Greta wipes her mouth with a paper napkin she’s been shredding in her lap. The waiter never took away the other two place settings at our four-top, so I unroll one of the silverware sets and pass Greta a new napkin.

“Thanks,” she says and looks at the former napkin, barely there. She laughs. “That’s pathetic,” she says.

“You decimate things,” I tell her. “Look at the label from your beer bottle.”

She has peeled off the label, torn it into strips, and twisted each strip between two fingers until the strip of paper is a mere pellet.

“I do, don’t I?”

“Nervous?” I say.

Greta says, “Sad, frustrated, confused.”

“Don’t forget angry. According to everything they have me read, we are supposed to be very, very angry.” The waiter drops off our check. “No flan this time?” he says. We both shake our heads. Usually Greta gets flan and I get Mexican hot chocolate. We both make the universal sign for “full” by touching our bellies.

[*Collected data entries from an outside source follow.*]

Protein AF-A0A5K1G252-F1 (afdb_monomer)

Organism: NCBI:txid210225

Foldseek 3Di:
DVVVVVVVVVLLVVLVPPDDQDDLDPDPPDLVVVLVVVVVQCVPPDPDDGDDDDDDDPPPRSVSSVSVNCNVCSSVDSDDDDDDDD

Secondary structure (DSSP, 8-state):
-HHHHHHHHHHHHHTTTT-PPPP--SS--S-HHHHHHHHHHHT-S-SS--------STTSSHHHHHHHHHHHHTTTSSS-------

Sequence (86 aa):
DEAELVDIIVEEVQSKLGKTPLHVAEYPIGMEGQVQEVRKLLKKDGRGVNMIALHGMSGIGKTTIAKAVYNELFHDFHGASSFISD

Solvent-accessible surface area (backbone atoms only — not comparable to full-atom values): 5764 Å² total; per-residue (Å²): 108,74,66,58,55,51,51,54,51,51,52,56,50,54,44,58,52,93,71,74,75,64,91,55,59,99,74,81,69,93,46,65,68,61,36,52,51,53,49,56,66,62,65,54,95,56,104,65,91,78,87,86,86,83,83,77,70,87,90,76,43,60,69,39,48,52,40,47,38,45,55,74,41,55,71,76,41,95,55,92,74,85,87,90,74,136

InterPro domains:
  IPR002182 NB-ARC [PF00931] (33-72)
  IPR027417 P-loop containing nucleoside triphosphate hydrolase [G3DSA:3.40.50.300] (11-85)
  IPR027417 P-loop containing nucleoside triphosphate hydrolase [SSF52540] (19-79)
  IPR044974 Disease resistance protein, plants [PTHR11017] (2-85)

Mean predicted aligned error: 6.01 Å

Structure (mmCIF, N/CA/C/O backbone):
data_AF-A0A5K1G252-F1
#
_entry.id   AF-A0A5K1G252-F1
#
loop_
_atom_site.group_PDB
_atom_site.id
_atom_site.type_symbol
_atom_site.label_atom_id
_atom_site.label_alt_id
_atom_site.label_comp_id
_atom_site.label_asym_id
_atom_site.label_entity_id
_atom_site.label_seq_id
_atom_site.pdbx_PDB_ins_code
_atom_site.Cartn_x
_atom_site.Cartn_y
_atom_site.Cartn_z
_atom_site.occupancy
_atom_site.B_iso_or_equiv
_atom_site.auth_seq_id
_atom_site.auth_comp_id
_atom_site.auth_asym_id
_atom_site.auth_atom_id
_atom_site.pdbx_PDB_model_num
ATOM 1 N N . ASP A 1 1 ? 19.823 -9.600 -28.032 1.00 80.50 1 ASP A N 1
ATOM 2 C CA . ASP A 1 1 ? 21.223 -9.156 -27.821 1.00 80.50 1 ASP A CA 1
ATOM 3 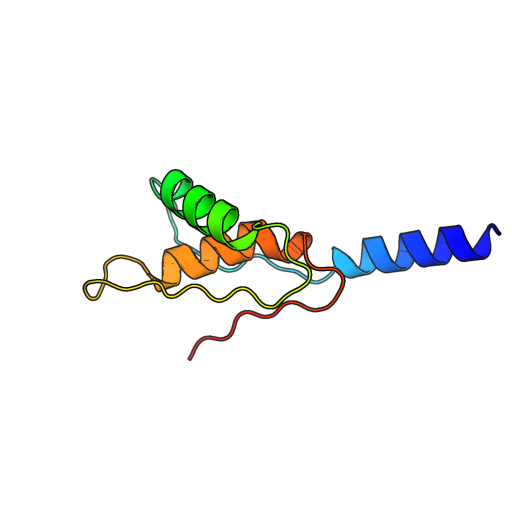C C . ASP A 1 1 ? 21.579 -9.076 -26.339 1.00 80.50 1 ASP A C 1
ATOM 5 O O . ASP A 1 1 ? 20.683 -8.955 -25.517 1.00 80.50 1 ASP A O 1
ATOM 9 N N . GLU A 1 2 ? 22.865 -9.133 -25.977 1.00 87.00 2 GLU A N 1
ATOM 10 C CA . GLU A 1 2 ? 23.338 -8.939 -24.587 1.00 87.00 2 GLU A CA 1
ATOM 11 C C . GLU A 1 2 ? 22.863 -7.595 -24.003 1.00 87.00 2 GLU A C 1
ATOM 13 O O . GLU A 1 2 ? 22.467 -7.529 -22.843 1.00 87.00 2 GLU A O 1
ATOM 18 N N . ALA A 1 3 ? 22.809 -6.550 -24.836 1.00 90.31 3 ALA A N 1
ATOM 19 C CA . ALA A 1 3 ? 22.313 -5.226 -24.461 1.00 90.31 3 ALA A CA 1
ATOM 20 C C . ALA A 1 3 ? 20.841 -5.233 -24.002 1.00 90.31 3 ALA A C 1
ATOM 22 O O . ALA A 1 3 ? 20.522 -4.632 -22.984 1.00 90.31 3 ALA A O 1
ATOM 23 N N . GLU A 1 4 ? 19.958 -5.974 -24.681 1.00 93.69 4 GLU A N 1
ATOM 24 C CA . GLU A 1 4 ? 18.539 -6.061 -24.293 1.00 93.69 4 GLU A CA 1
ATOM 25 C C . GLU A 1 4 ? 18.360 -6.743 -22.931 1.00 93.69 4 GLU A C 1
ATOM 27 O O . GLU A 1 4 ? 17.503 -6.361 -22.138 1.00 93.69 4 GLU A O 1
ATOM 32 N N . LEU A 1 5 ? 19.184 -7.754 -22.638 1.00 93.88 5 LEU A N 1
ATOM 33 C CA . LEU A 1 5 ? 19.173 -8.418 -21.334 1.00 93.88 5 LEU A CA 1
ATOM 34 C C . LEU A 1 5 ? 19.626 -7.471 -20.221 1.00 93.88 5 LEU A C 1
ATOM 36 O O . LEU A 1 5 ? 19.058 -7.497 -19.130 1.00 93.88 5 LEU A O 1
ATOM 40 N N . VAL A 1 6 ? 20.629 -6.632 -20.496 1.00 94.06 6 VAL A N 1
ATOM 41 C CA . VAL A 1 6 ? 21.090 -5.606 -19.555 1.00 94.06 6 VAL A CA 1
ATOM 42 C C . VAL A 1 6 ? 19.976 -4.599 -19.272 1.00 94.06 6 VAL A C 1
ATOM 44 O O . VAL A 1 6 ? 19.716 -4.324 -18.102 1.00 94.06 6 VAL A O 1
ATOM 47 N N . ASP A 1 7 ? 19.275 -4.114 -20.298 1.00 91.75 7 ASP A N 1
ATOM 48 C CA . ASP A 1 7 ? 18.184 -3.145 -20.134 1.00 91.75 7 ASP A CA 1
ATOM 49 C C . ASP A 1 7 ? 17.040 -3.704 -19.274 1.00 91.75 7 ASP A C 1
ATOM 51 O O . ASP A 1 7 ? 16.607 -3.052 -18.323 1.00 91.75 7 ASP A O 1
ATOM 55 N N . ILE A 1 8 ? 16.623 -4.953 -19.518 1.00 90.38 8 ILE A N 1
ATOM 56 C CA . ILE A 1 8 ? 15.591 -5.631 -18.713 1.00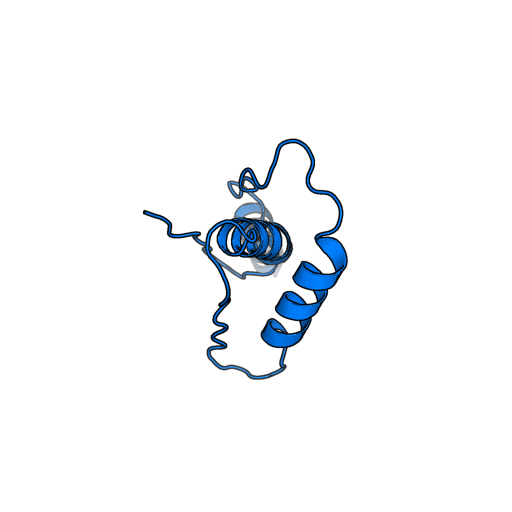 90.38 8 ILE A CA 1
ATOM 57 C C . ILE A 1 8 ? 16.003 -5.715 -17.238 1.00 90.38 8 ILE A C 1
ATOM 59 O O . ILE A 1 8 ? 15.196 -5.468 -16.341 1.00 90.38 8 ILE A O 1
ATOM 63 N N . ILE A 1 9 ? 17.263 -6.066 -16.965 1.00 90.12 9 ILE A N 1
ATOM 64 C CA . ILE A 1 9 ? 17.766 -6.172 -15.591 1.00 90.12 9 ILE A CA 1
ATOM 65 C C . ILE A 1 9 ? 17.809 -4.793 -14.927 1.00 90.12 9 ILE A C 1
ATOM 67 O O . ILE A 1 9 ? 17.443 -4.671 -13.758 1.00 90.12 9 ILE A O 1
ATOM 71 N N . VAL A 1 10 ? 18.243 -3.756 -15.646 1.00 89.44 10 VAL A N 1
ATOM 72 C CA . VAL A 1 10 ? 18.285 -2.384 -15.124 1.00 89.44 10 VAL A CA 1
ATOM 73 C C . VAL A 1 10 ? 16.881 -1.901 -14.771 1.00 89.44 10 VAL A C 1
ATOM 75 O O . VAL A 1 10 ? 16.692 -1.396 -13.663 1.00 89.44 10 VAL A O 1
ATOM 78 N N . GLU A 1 11 ? 15.898 -2.100 -15.650 1.00 85.44 11 GLU A N 1
ATOM 79 C CA . GLU A 1 11 ? 14.502 -1.744 -15.384 1.00 85.44 11 GLU A CA 1
ATOM 80 C C . GLU A 1 11 ? 13.935 -2.502 -14.177 1.00 85.44 11 GLU A C 1
ATOM 82 O O . GLU A 1 11 ? 13.327 -1.893 -13.297 1.00 85.44 11 GLU A O 1
ATOM 87 N N . GLU A 1 12 ? 14.183 -3.810 -14.075 1.00 83.56 12 GLU A N 1
ATOM 88 C CA . GLU A 1 12 ? 13.714 -4.643 -12.960 1.00 83.56 12 GLU A CA 1
ATOM 89 C C . GLU A 1 12 ? 14.354 -4.250 -11.618 1.00 83.56 12 GLU A C 1
ATOM 91 O O . GLU A 1 12 ? 13.720 -4.285 -10.562 1.00 83.56 12 GLU A O 1
ATOM 96 N N . VAL A 1 13 ? 15.629 -3.865 -1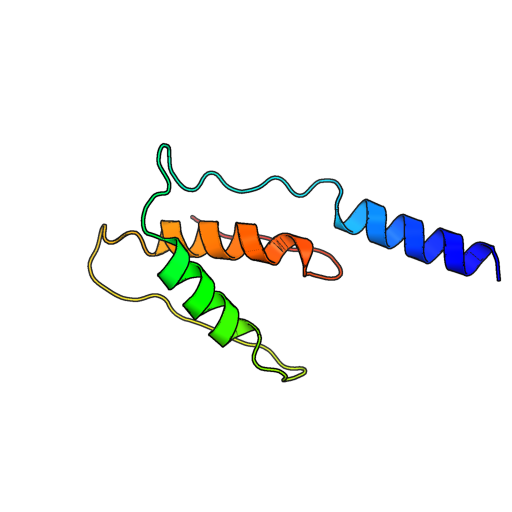1.629 1.00 85.00 13 VAL A N 1
ATOM 97 C CA . VAL A 1 13 ? 16.318 -3.393 -10.425 1.00 85.00 13 VAL A CA 1
ATOM 98 C C . VAL A 1 13 ? 15.802 -2.009 -10.037 1.00 85.00 13 VAL A C 1
ATOM 100 O O . VAL A 1 13 ? 15.482 -1.781 -8.869 1.00 85.00 13 VAL A O 1
ATOM 103 N N . GLN A 1 14 ? 15.641 -1.095 -10.995 1.00 81.75 14 GLN A N 1
ATOM 104 C CA . GLN A 1 14 ? 15.066 0.231 -10.753 1.00 81.75 14 GLN A CA 1
ATOM 105 C C . GLN A 1 14 ? 13.623 0.153 -10.247 1.00 81.75 14 GLN A C 1
ATOM 107 O O . GLN A 1 14 ? 13.262 0.894 -9.336 1.00 81.75 14 GLN A O 1
ATOM 112 N N . SER A 1 15 ? 12.817 -0.777 -10.769 1.00 76.00 15 SER A N 1
ATOM 113 C CA . SER A 1 15 ? 11.432 -0.991 -10.339 1.00 76.00 15 SER A CA 1
ATOM 114 C C . SER A 1 15 ? 11.320 -1.509 -8.904 1.00 76.00 15 SER A C 1
ATOM 116 O O . SER A 1 15 ? 10.234 -1.451 -8.328 1.00 76.00 15 SER A O 1
ATOM 118 N N . LYS A 1 16 ? 12.412 -2.008 -8.312 1.00 76.75 16 LYS A N 1
ATOM 119 C CA . LYS A 1 16 ? 12.488 -2.454 -6.913 1.00 76.75 16 LYS A CA 1
ATOM 120 C C . LYS A 1 16 ? 13.182 -1.438 -6.009 1.00 76.75 16 LYS A C 1
ATOM 122 O O . LYS A 1 16 ? 12.879 -1.382 -4.818 1.00 76.75 16 LYS A O 1
ATOM 127 N N . LEU A 1 17 ? 14.090 -0.633 -6.558 1.00 78.19 17 LEU A N 1
ATOM 128 C CA . LEU A 1 17 ? 14.787 0.430 -5.839 1.00 78.19 17 LEU A CA 1
ATOM 129 C C . LEU A 1 17 ? 13.841 1.599 -5.513 1.00 78.19 17 LEU A C 1
ATOM 131 O O . LEU A 1 17 ? 12.934 1.934 -6.266 1.00 78.19 17 LEU A O 1
ATOM 135 N N . GLY A 1 18 ? 14.054 2.241 -4.362 1.00 71.94 18 GLY A N 1
ATOM 136 C CA . GLY A 1 18 ? 13.360 3.484 -3.991 1.00 71.94 18 GLY A CA 1
ATOM 137 C C . GLY A 1 18 ? 11.909 3.333 -3.526 1.00 71.94 18 GLY A C 1
ATOM 138 O O . GLY A 1 18 ? 11.282 4.327 -3.163 1.00 71.94 18 GLY A O 1
ATOM 139 N N . LYS A 1 19 ? 11.370 2.112 -3.485 1.00 77.06 19 LYS A N 1
ATOM 140 C CA . LYS A 1 19 ? 10.027 1.861 -2.969 1.00 77.06 19 LYS A CA 1
ATOM 141 C C . LYS A 1 19 ? 10.084 1.440 -1.499 1.00 77.06 19 LYS A C 1
ATOM 143 O O . LYS A 1 19 ? 10.340 0.283 -1.173 1.00 77.06 19 LYS A O 1
ATOM 148 N N . THR A 1 20 ? 9.846 2.398 -0.609 1.00 85.69 20 THR A N 1
ATOM 149 C CA . THR A 1 20 ? 9.752 2.151 0.835 1.00 85.69 20 THR A CA 1
ATOM 150 C C . THR A 1 20 ? 8.301 1.837 1.206 1.00 85.69 20 THR A C 1
ATOM 152 O O . THR A 1 20 ? 7.413 2.615 0.842 1.00 85.69 20 THR A O 1
ATOM 155 N N . PRO A 1 21 ? 8.029 0.741 1.936 1.00 89.50 21 PRO A N 1
ATOM 156 C CA . PRO A 1 21 ? 6.684 0.446 2.405 1.00 89.50 21 PRO A CA 1
ATOM 157 C C . PRO A 1 21 ? 6.179 1.555 3.334 1.00 89.50 21 PRO A C 1
ATOM 159 O O . PRO A 1 21 ? 6.922 2.132 4.131 1.00 89.50 21 PRO A O 1
ATOM 162 N N . LEU A 1 22 ? 4.886 1.841 3.249 1.00 94.31 22 LEU A N 1
ATOM 163 C CA . LEU A 1 22 ? 4.212 2.800 4.111 1.00 94.31 22 LEU A CA 1
ATOM 164 C C . LEU A 1 22 ? 4.112 2.255 5.536 1.00 94.31 22 LEU A C 1
ATOM 166 O O . LEU A 1 22 ? 3.888 1.061 5.745 1.00 94.31 22 LEU A O 1
ATOM 170 N N . HIS A 1 23 ? 4.173 3.143 6.527 1.00 95.12 23 HIS A N 1
ATOM 171 C CA . HIS A 1 23 ? 3.807 2.775 7.889 1.00 95.12 23 HIS A CA 1
ATOM 172 C C . HIS A 1 23 ? 2.297 2.489 7.971 1.00 95.12 23 HIS A C 1
ATOM 174 O O . HIS A 1 23 ? 1.474 3.385 7.749 1.00 95.12 23 HIS A O 1
ATOM 180 N N . VAL A 1 24 ? 1.947 1.239 8.286 1.00 95.81 24 VAL A N 1
ATOM 181 C CA . VAL A 1 24 ? 0.558 0.767 8.409 1.00 95.81 24 VAL A CA 1
ATOM 182 C C . VAL A 1 24 ? 0.050 0.938 9.842 1.00 95.81 24 VAL A C 1
ATOM 184 O O . VAL A 1 24 ? -0.924 1.656 10.059 1.00 95.81 24 VAL A O 1
ATOM 187 N N . ALA A 1 25 ? 0.705 0.286 10.804 1.00 93.81 25 ALA A N 1
ATOM 188 C CA . ALA A 1 25 ? 0.416 0.339 12.236 1.00 93.81 25 ALA A CA 1
ATOM 189 C C . ALA A 1 25 ? 1.617 -0.213 13.027 1.00 93.81 25 ALA A C 1
ATOM 191 O O . ALA A 1 25 ? 2.452 -0.915 12.457 1.00 93.81 25 ALA A O 1
ATOM 192 N N . GLU A 1 26 ? 1.675 0.044 14.336 1.00 93.69 26 GLU A N 1
ATOM 193 C CA . GLU A 1 26 ? 2.669 -0.569 15.235 1.00 93.69 26 GLU A CA 1
ATOM 194 C C . GLU A 1 26 ? 2.485 -2.096 15.332 1.00 93.69 26 GLU A C 1
ATOM 196 O O . GLU A 1 26 ? 3.458 -2.845 15.285 1.00 93.69 26 GLU A O 1
ATOM 201 N N . TYR A 1 27 ? 1.228 -2.561 15.364 1.00 91.44 27 TYR A N 1
ATOM 202 C CA . TYR A 1 27 ? 0.859 -3.981 15.416 1.00 91.44 27 TYR A CA 1
ATOM 203 C C . TYR A 1 27 ? -0.206 -4.304 14.351 1.00 91.44 27 TYR A C 1
ATOM 205 O O . TYR A 1 27 ? -1.403 -4.278 14.646 1.00 91.44 27 TYR A O 1
ATOM 213 N N . PRO A 1 28 ? 0.186 -4.582 13.093 1.00 88.44 28 PRO A N 1
ATOM 214 C CA . PRO A 1 28 ? -0.743 -4.792 11.982 1.00 88.44 28 PRO A CA 1
ATOM 215 C C . PRO A 1 28 ? -1.351 -6.209 11.986 1.00 88.44 28 PRO A C 1
ATOM 217 O O . PRO A 1 28 ? -1.164 -6.992 11.059 1.00 88.44 28 PRO A O 1
ATOM 220 N N . ILE A 1 29 ? -2.081 -6.558 13.045 1.00 90.25 29 ILE A N 1
ATOM 221 C CA . ILE A 1 29 ? -2.736 -7.866 13.189 1.00 90.25 29 ILE A CA 1
ATOM 222 C C . ILE A 1 29 ? -4.169 -7.848 12.637 1.00 90.25 29 ILE A C 1
ATOM 224 O O . ILE A 1 29 ? -4.856 -6.831 12.682 1.00 90.25 29 ILE A O 1
ATOM 228 N N . GLY A 1 30 ? -4.639 -8.989 12.124 1.00 91.00 30 GLY A N 1
ATOM 229 C CA . GLY A 1 30 ? -6.048 -9.193 11.750 1.00 91.00 30 GLY A CA 1
ATOM 230 C C . GLY A 1 30 ? -6.507 -8.569 10.425 1.00 91.00 30 GLY A C 1
ATOM 231 O O . GLY A 1 30 ? -7.683 -8.680 10.094 1.00 91.00 30 GLY A O 1
ATOM 232 N N . MET A 1 31 ? -5.610 -7.953 9.649 1.00 92.81 31 MET A N 1
ATOM 233 C CA . MET A 1 31 ? -5.950 -7.310 8.367 1.00 92.81 31 MET A CA 1
ATOM 234 C C . MET A 1 31 ? -5.692 -8.175 7.124 1.00 92.81 31 MET A C 1
ATOM 236 O O . MET A 1 31 ? -6.138 -7.811 6.040 1.00 92.81 31 MET A O 1
ATOM 240 N N . GLU A 1 32 ? -5.033 -9.330 7.270 1.00 93.75 32 GLU A N 1
ATOM 241 C CA . GLU A 1 32 ? -4.648 -10.213 6.153 1.00 93.75 32 GLU A CA 1
ATOM 242 C C . GLU A 1 32 ? -5.834 -10.554 5.239 1.00 93.75 32 GLU A C 1
ATOM 244 O O . GLU A 1 32 ? -5.771 -10.358 4.029 1.00 93.75 32 GLU A O 1
ATOM 249 N N . GLY A 1 33 ? -6.964 -10.979 5.816 1.00 95.75 33 GLY A N 1
ATOM 250 C CA . GLY A 1 33 ? -8.152 -11.333 5.035 1.00 95.75 33 GLY A CA 1
ATOM 251 C C . GLY A 1 33 ? -8.694 -10.164 4.205 1.00 95.75 33 GLY A C 1
ATOM 252 O O . GLY A 1 33 ? -9.018 -10.341 3.032 1.00 95.75 33 GLY A O 1
ATOM 253 N N . GLN A 1 34 ? -8.728 -8.959 4.784 1.00 94.50 34 GLN A N 1
ATOM 254 C CA . GLN A 1 34 ? -9.201 -7.750 4.101 1.00 94.50 34 GLN A CA 1
ATOM 255 C C . GLN A 1 34 ? -8.248 -7.337 2.975 1.00 94.50 34 GLN A C 1
ATOM 257 O O . GLN A 1 34 ? -8.693 -6.972 1.888 1.00 94.50 34 GLN A O 1
ATOM 262 N N . VAL A 1 35 ? -6.938 -7.420 3.216 1.00 95.19 35 VAL A N 1
ATOM 263 C CA . VAL A 1 35 ? -5.911 -7.102 2.216 1.00 95.19 35 VAL A CA 1
ATOM 264 C C . VAL A 1 35 ? -6.001 -8.058 1.026 1.00 95.19 35 VAL A C 1
ATOM 266 O O . VAL A 1 35 ? -6.051 -7.600 -0.118 1.00 95.19 35 VAL A O 1
ATOM 269 N N . GLN A 1 36 ? -6.110 -9.3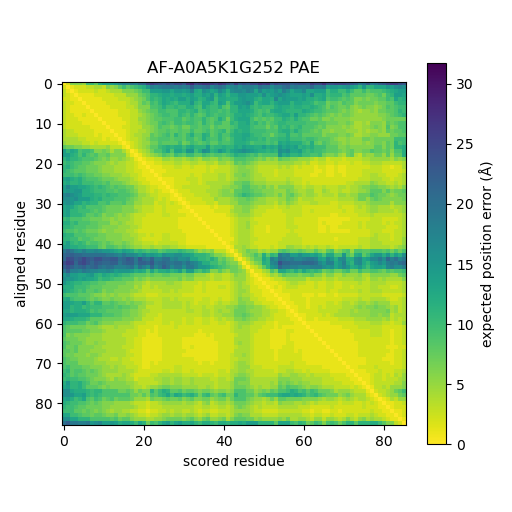66 1.277 1.00 94.69 36 GLN A N 1
ATOM 270 C CA . GLN A 1 36 ? -6.246 -10.367 0.215 1.00 94.69 36 GLN A CA 1
ATOM 271 C C . GLN A 1 36 ? -7.545 -10.206 -0.583 1.00 94.69 36 GLN A C 1
ATOM 273 O O . GLN A 1 36 ? -7.549 -10.371 -1.806 1.00 94.69 36 GLN A O 1
ATOM 278 N N . GLU A 1 37 ? -8.648 -9.838 0.071 1.00 94.50 37 GLU A N 1
ATOM 279 C CA . GLU A 1 37 ? -9.916 -9.576 -0.610 1.00 94.50 37 GLU A CA 1
ATOM 280 C C . GLU A 1 37 ? -9.814 -8.376 -1.561 1.00 94.50 37 GLU A C 1
ATOM 282 O O . GLU A 1 37 ? -10.159 -8.492 -2.741 1.00 94.50 37 GLU A O 1
ATOM 287 N N . VAL A 1 38 ? -9.253 -7.252 -1.100 1.00 94.00 38 VAL A N 1
ATOM 288 C CA . VAL A 1 38 ? -9.028 -6.074 -1.954 1.00 94.00 38 VAL A CA 1
ATOM 289 C C . VAL A 1 38 ? -8.066 -6.406 -3.098 1.00 94.00 38 VAL A C 1
ATOM 291 O O . VAL A 1 38 ? -8.339 -6.060 -4.249 1.00 94.00 38 VAL A O 1
ATOM 294 N N . ARG A 1 39 ? -6.975 -7.136 -2.828 1.00 91.69 39 ARG A N 1
ATOM 295 C CA . ARG A 1 39 ? -6.021 -7.584 -3.856 1.00 91.69 39 ARG A CA 1
ATOM 296 C C . ARG A 1 39 ? -6.700 -8.423 -4.936 1.00 91.69 39 ARG A C 1
ATOM 298 O O . ARG A 1 39 ? -6.461 -8.205 -6.122 1.00 91.69 39 ARG A O 1
ATOM 305 N N . LYS A 1 40 ? -7.572 -9.355 -4.548 1.00 90.75 40 LYS A N 1
ATOM 306 C CA . LYS A 1 40 ? -8.337 -10.193 -5.481 1.00 90.75 40 LYS A CA 1
ATOM 307 C C . LYS A 1 40 ? -9.272 -9.367 -6.364 1.00 90.75 40 LYS A C 1
ATOM 309 O O . LYS A 1 40 ? -9.384 -9.650 -7.554 1.00 90.75 40 LYS A O 1
ATOM 314 N N . LEU A 1 41 ? -9.919 -8.345 -5.804 1.00 90.62 41 LEU A N 1
ATOM 315 C CA . LEU A 1 41 ? -10.770 -7.427 -6.564 1.00 90.62 41 LEU A CA 1
ATOM 316 C C . LEU A 1 41 ? -9.959 -6.584 -7.567 1.00 90.62 41 LEU A C 1
ATOM 318 O O . LEU A 1 41 ? -10.444 -6.328 -8.668 1.00 90.62 41 LEU A O 1
ATOM 322 N N . LEU A 1 42 ? -8.723 -6.202 -7.220 1.00 87.44 42 LEU A N 1
ATOM 323 C CA . LEU A 1 42 ? -7.814 -5.456 -8.104 1.00 87.44 42 LEU A CA 1
ATOM 324 C C . LEU A 1 42 ? -7.198 -6.318 -9.212 1.00 87.44 42 LEU A C 1
ATOM 326 O O . LEU A 1 42 ? -7.028 -5.826 -10.325 1.00 87.44 42 LEU A O 1
ATOM 330 N N . LYS A 1 43 ? -6.903 -7.596 -8.939 1.00 76.81 43 LYS A N 1
ATOM 331 C CA . LYS A 1 43 ? -6.315 -8.557 -9.893 1.00 76.81 43 LYS A CA 1
ATOM 332 C C . LYS A 1 43 ? -7.289 -9.078 -10.961 1.00 76.81 43 LYS A C 1
ATOM 334 O O . LYS A 1 43 ? -6.981 -10.051 -11.638 1.00 76.81 43 LYS A O 1
ATOM 339 N N . LYS A 1 44 ? -8.470 -8.478 -11.133 1.00 66.75 44 LYS A N 1
ATOM 340 C CA . LYS A 1 44 ? -9.406 -8.904 -12.182 1.00 66.75 44 LYS A CA 1
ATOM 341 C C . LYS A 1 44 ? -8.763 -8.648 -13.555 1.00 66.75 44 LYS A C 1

“Angry?” Greta says when he leaves. “We’re still supposed to be angry?”

“Apparently. Until you get really angry, you haven’t even begun to deal with it.”

“Are you?” Greta asks.

“Mostly at myself. For not speaking to Carla for pretty much the last two years of her life.”

“God, Tate, I know, but she was not easy, and plenty of girls your age fight with their moms over so much less, over nothing. You had no way of knowing her days on the planet were numbered.”

“True. But it still makes me angry.” I turn the empty chip bowl over and perch the salt and pepper shakers on top, like a bride and groom on a wedding cake. The pepper is the guy.

“You referred to her as Carla.”

“Yeah?”

“Not Mom?”

“I haven’t called her Mom for a long time.”